At Mon Apr 24, 06:49:00 PM, Blogger KAT said...

This comment has been removed by a blog administrator.

At Mon Apr 24, 07:03:00 PM, Blogger KAT said...

[ But it's the historical ties in the language such as these that I continue to wrestle with.]

I know that when it comes to certain subjects, I come off as overly dismissive around this site (it's largely intentional, and to make a point btw), but believe me, I'm familiar with the various aspects dealing with historical situations and language. If anything, I'm not dismissive because of ignorance.

I used to appreciate studying the Bible in this light, but it's just that I've come to the point where I think all of this stuff is literally splitting hairs. My exegetical approach has changed, and has gone back to the basics, if you will. Otherwise, I just end up missing the forest for the trees.

If Paul knew that people would be proclaiming so many falsehoods by grabbing a few words here and there to support their claims, or if he knew that well meaning Christians would be driving themselves nuts on what a single word he wrote in this or that letter actually meant, then I'm sure he would have been a lot more accommodating to our picayune 21st century needs.

Unfortunately, he wasn't.

Anyways, the best way to reach the truth on the gender "issue" (besides a healthy dose of prayer and communion with God, of course) is by examing how Christ and his disciples behaved and addressed similar issues of discrimination, prejudice, and inequality...And trying to deduce their general outlook from those things (and in turn, applying it accordingly).

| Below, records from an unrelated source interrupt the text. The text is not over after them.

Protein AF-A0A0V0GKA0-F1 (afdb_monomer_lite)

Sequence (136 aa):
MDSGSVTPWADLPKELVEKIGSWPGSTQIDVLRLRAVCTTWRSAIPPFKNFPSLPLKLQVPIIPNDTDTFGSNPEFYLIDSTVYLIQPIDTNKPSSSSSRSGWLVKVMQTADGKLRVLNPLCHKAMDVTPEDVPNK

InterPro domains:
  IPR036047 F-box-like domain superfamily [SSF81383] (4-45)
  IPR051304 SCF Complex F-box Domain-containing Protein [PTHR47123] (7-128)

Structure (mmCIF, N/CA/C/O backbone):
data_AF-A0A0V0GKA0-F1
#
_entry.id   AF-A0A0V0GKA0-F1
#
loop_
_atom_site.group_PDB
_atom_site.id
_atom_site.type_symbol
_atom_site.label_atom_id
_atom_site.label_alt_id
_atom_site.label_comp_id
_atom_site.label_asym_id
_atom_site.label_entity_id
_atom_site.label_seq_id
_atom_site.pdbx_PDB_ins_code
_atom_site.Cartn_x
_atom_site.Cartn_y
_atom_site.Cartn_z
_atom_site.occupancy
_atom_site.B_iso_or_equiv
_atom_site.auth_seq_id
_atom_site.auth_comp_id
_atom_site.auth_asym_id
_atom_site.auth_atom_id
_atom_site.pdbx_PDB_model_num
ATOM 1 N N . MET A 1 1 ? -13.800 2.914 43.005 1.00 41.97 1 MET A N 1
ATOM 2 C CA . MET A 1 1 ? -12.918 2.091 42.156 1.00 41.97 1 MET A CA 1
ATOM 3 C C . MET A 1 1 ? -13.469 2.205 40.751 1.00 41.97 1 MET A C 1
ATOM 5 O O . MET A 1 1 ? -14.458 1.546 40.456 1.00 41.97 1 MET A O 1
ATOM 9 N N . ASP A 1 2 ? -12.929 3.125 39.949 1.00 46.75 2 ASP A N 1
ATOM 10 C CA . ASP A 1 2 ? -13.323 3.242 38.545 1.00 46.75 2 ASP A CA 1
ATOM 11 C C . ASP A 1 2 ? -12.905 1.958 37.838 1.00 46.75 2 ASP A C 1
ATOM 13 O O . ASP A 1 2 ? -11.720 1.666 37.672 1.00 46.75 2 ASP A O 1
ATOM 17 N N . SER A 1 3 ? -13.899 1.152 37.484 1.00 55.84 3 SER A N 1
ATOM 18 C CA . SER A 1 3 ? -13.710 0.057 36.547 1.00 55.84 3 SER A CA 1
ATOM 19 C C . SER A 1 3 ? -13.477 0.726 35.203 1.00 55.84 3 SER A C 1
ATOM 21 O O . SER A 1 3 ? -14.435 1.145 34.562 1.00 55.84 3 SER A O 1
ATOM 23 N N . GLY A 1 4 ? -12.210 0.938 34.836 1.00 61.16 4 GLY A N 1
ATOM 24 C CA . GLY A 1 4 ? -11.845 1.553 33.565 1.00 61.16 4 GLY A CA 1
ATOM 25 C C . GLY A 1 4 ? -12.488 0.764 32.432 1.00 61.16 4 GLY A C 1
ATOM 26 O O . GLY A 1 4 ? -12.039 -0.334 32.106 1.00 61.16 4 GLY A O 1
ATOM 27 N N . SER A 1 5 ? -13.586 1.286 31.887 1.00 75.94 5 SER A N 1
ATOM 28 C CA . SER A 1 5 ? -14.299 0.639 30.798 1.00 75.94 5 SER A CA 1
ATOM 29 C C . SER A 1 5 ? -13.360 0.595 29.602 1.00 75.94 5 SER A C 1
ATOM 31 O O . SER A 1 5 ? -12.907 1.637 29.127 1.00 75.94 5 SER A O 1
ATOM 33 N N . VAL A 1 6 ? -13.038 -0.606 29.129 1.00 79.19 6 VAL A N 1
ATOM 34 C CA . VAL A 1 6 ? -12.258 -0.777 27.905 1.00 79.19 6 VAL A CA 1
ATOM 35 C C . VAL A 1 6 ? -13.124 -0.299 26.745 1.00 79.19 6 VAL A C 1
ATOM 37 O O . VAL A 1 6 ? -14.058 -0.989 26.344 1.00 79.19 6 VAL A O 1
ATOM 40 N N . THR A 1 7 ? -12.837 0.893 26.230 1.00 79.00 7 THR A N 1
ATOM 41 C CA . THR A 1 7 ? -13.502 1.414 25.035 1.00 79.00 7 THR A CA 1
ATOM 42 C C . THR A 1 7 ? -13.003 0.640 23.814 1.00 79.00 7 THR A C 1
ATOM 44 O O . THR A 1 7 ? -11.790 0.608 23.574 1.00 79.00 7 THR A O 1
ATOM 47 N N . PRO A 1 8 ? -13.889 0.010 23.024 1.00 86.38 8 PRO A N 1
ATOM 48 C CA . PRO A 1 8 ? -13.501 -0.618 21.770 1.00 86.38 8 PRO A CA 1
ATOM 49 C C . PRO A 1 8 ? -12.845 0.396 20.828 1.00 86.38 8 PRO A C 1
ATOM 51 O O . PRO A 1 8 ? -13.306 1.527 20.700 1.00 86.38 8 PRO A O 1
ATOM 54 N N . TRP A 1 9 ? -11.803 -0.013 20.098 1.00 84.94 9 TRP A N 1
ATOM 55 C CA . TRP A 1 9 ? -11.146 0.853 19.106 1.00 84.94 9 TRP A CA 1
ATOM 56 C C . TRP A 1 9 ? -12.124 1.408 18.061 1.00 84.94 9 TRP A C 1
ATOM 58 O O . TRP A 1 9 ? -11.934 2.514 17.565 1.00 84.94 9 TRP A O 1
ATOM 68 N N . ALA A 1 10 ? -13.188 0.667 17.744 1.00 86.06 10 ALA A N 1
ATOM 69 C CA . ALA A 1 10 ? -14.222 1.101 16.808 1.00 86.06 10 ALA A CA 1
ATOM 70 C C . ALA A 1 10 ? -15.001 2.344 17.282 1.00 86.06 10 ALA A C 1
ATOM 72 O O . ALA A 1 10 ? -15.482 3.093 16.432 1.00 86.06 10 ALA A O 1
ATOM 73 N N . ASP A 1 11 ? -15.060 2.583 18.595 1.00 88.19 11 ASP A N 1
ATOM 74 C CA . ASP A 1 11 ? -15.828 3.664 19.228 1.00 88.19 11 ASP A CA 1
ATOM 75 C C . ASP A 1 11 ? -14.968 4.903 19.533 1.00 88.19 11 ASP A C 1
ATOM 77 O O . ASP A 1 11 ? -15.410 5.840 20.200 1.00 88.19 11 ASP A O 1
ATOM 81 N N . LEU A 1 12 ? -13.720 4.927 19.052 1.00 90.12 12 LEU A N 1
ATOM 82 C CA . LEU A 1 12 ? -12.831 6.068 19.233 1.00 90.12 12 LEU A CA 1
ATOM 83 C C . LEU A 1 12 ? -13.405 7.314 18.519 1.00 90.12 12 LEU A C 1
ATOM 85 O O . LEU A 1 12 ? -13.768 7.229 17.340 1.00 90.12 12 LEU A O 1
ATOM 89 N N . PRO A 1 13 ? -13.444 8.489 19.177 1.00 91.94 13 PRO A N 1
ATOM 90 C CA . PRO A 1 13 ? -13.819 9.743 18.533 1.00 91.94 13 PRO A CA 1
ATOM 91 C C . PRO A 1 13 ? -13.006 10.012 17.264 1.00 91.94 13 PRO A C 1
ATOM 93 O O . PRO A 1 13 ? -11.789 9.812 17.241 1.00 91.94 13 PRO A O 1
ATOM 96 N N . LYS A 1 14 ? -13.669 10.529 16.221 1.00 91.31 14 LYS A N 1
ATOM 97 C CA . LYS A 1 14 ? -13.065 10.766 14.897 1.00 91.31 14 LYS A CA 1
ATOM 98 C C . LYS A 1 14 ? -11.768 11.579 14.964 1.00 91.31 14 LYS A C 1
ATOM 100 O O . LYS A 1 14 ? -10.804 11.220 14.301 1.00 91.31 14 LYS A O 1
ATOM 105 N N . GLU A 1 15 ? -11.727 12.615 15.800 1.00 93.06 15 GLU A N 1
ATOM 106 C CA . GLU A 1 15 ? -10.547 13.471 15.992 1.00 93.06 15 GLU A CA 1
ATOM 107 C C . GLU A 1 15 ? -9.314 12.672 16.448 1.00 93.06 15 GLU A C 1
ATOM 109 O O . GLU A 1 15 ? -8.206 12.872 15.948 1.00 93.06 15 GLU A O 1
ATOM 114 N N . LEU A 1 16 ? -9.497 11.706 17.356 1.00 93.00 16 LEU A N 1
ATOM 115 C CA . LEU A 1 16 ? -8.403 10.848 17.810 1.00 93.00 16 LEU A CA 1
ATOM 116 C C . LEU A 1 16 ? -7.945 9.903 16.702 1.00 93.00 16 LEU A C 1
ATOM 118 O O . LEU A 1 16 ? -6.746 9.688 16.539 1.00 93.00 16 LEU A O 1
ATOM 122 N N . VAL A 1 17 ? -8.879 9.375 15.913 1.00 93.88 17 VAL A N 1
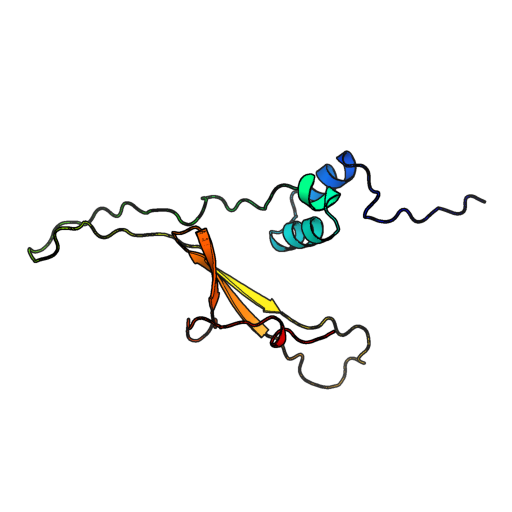ATOM 123 C CA . VAL A 1 17 ? -8.555 8.517 14.769 1.00 93.88 17 VAL A CA 1
ATOM 124 C C . VAL A 1 17 ? -7.763 9.285 13.706 1.00 93.88 17 VAL A C 1
ATOM 126 O O . VAL A 1 17 ? -6.772 8.771 13.189 1.00 93.88 17 VAL A O 1
ATOM 129 N N . GLU A 1 18 ? -8.141 10.531 13.418 1.00 93.19 18 GLU A N 1
ATOM 130 C CA . GLU A 1 18 ? -7.406 11.421 12.508 1.00 93.19 18 GLU A CA 1
ATOM 131 C C . GLU A 1 18 ? -5.995 11.720 13.034 1.00 93.19 18 GLU A C 1
ATOM 133 O O . GLU A 1 18 ? -5.019 11.686 12.277 1.00 93.19 18 GLU A O 1
ATOM 138 N N . LYS A 1 19 ? -5.852 11.940 14.345 1.00 92.50 19 LYS A N 1
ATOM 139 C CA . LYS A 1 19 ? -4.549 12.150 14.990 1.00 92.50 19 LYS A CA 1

Build a Gospel portrait of Christ, and you'll find the answer on the "gender controversy" fairly easily.

Meticulous study of what "sons" meant in 1st century Roman society, on the other hand, is hardly the best way to resolve matters...At least not definitively.

At Tue Apr 25, 09:37:00 PM, Blogger Sungkhum said...

This is a very interesting post - I was never aware of this issue regarding the phrase, "adoption as sons".

I'm not sure what I think yet, but it will spur me on to farther study.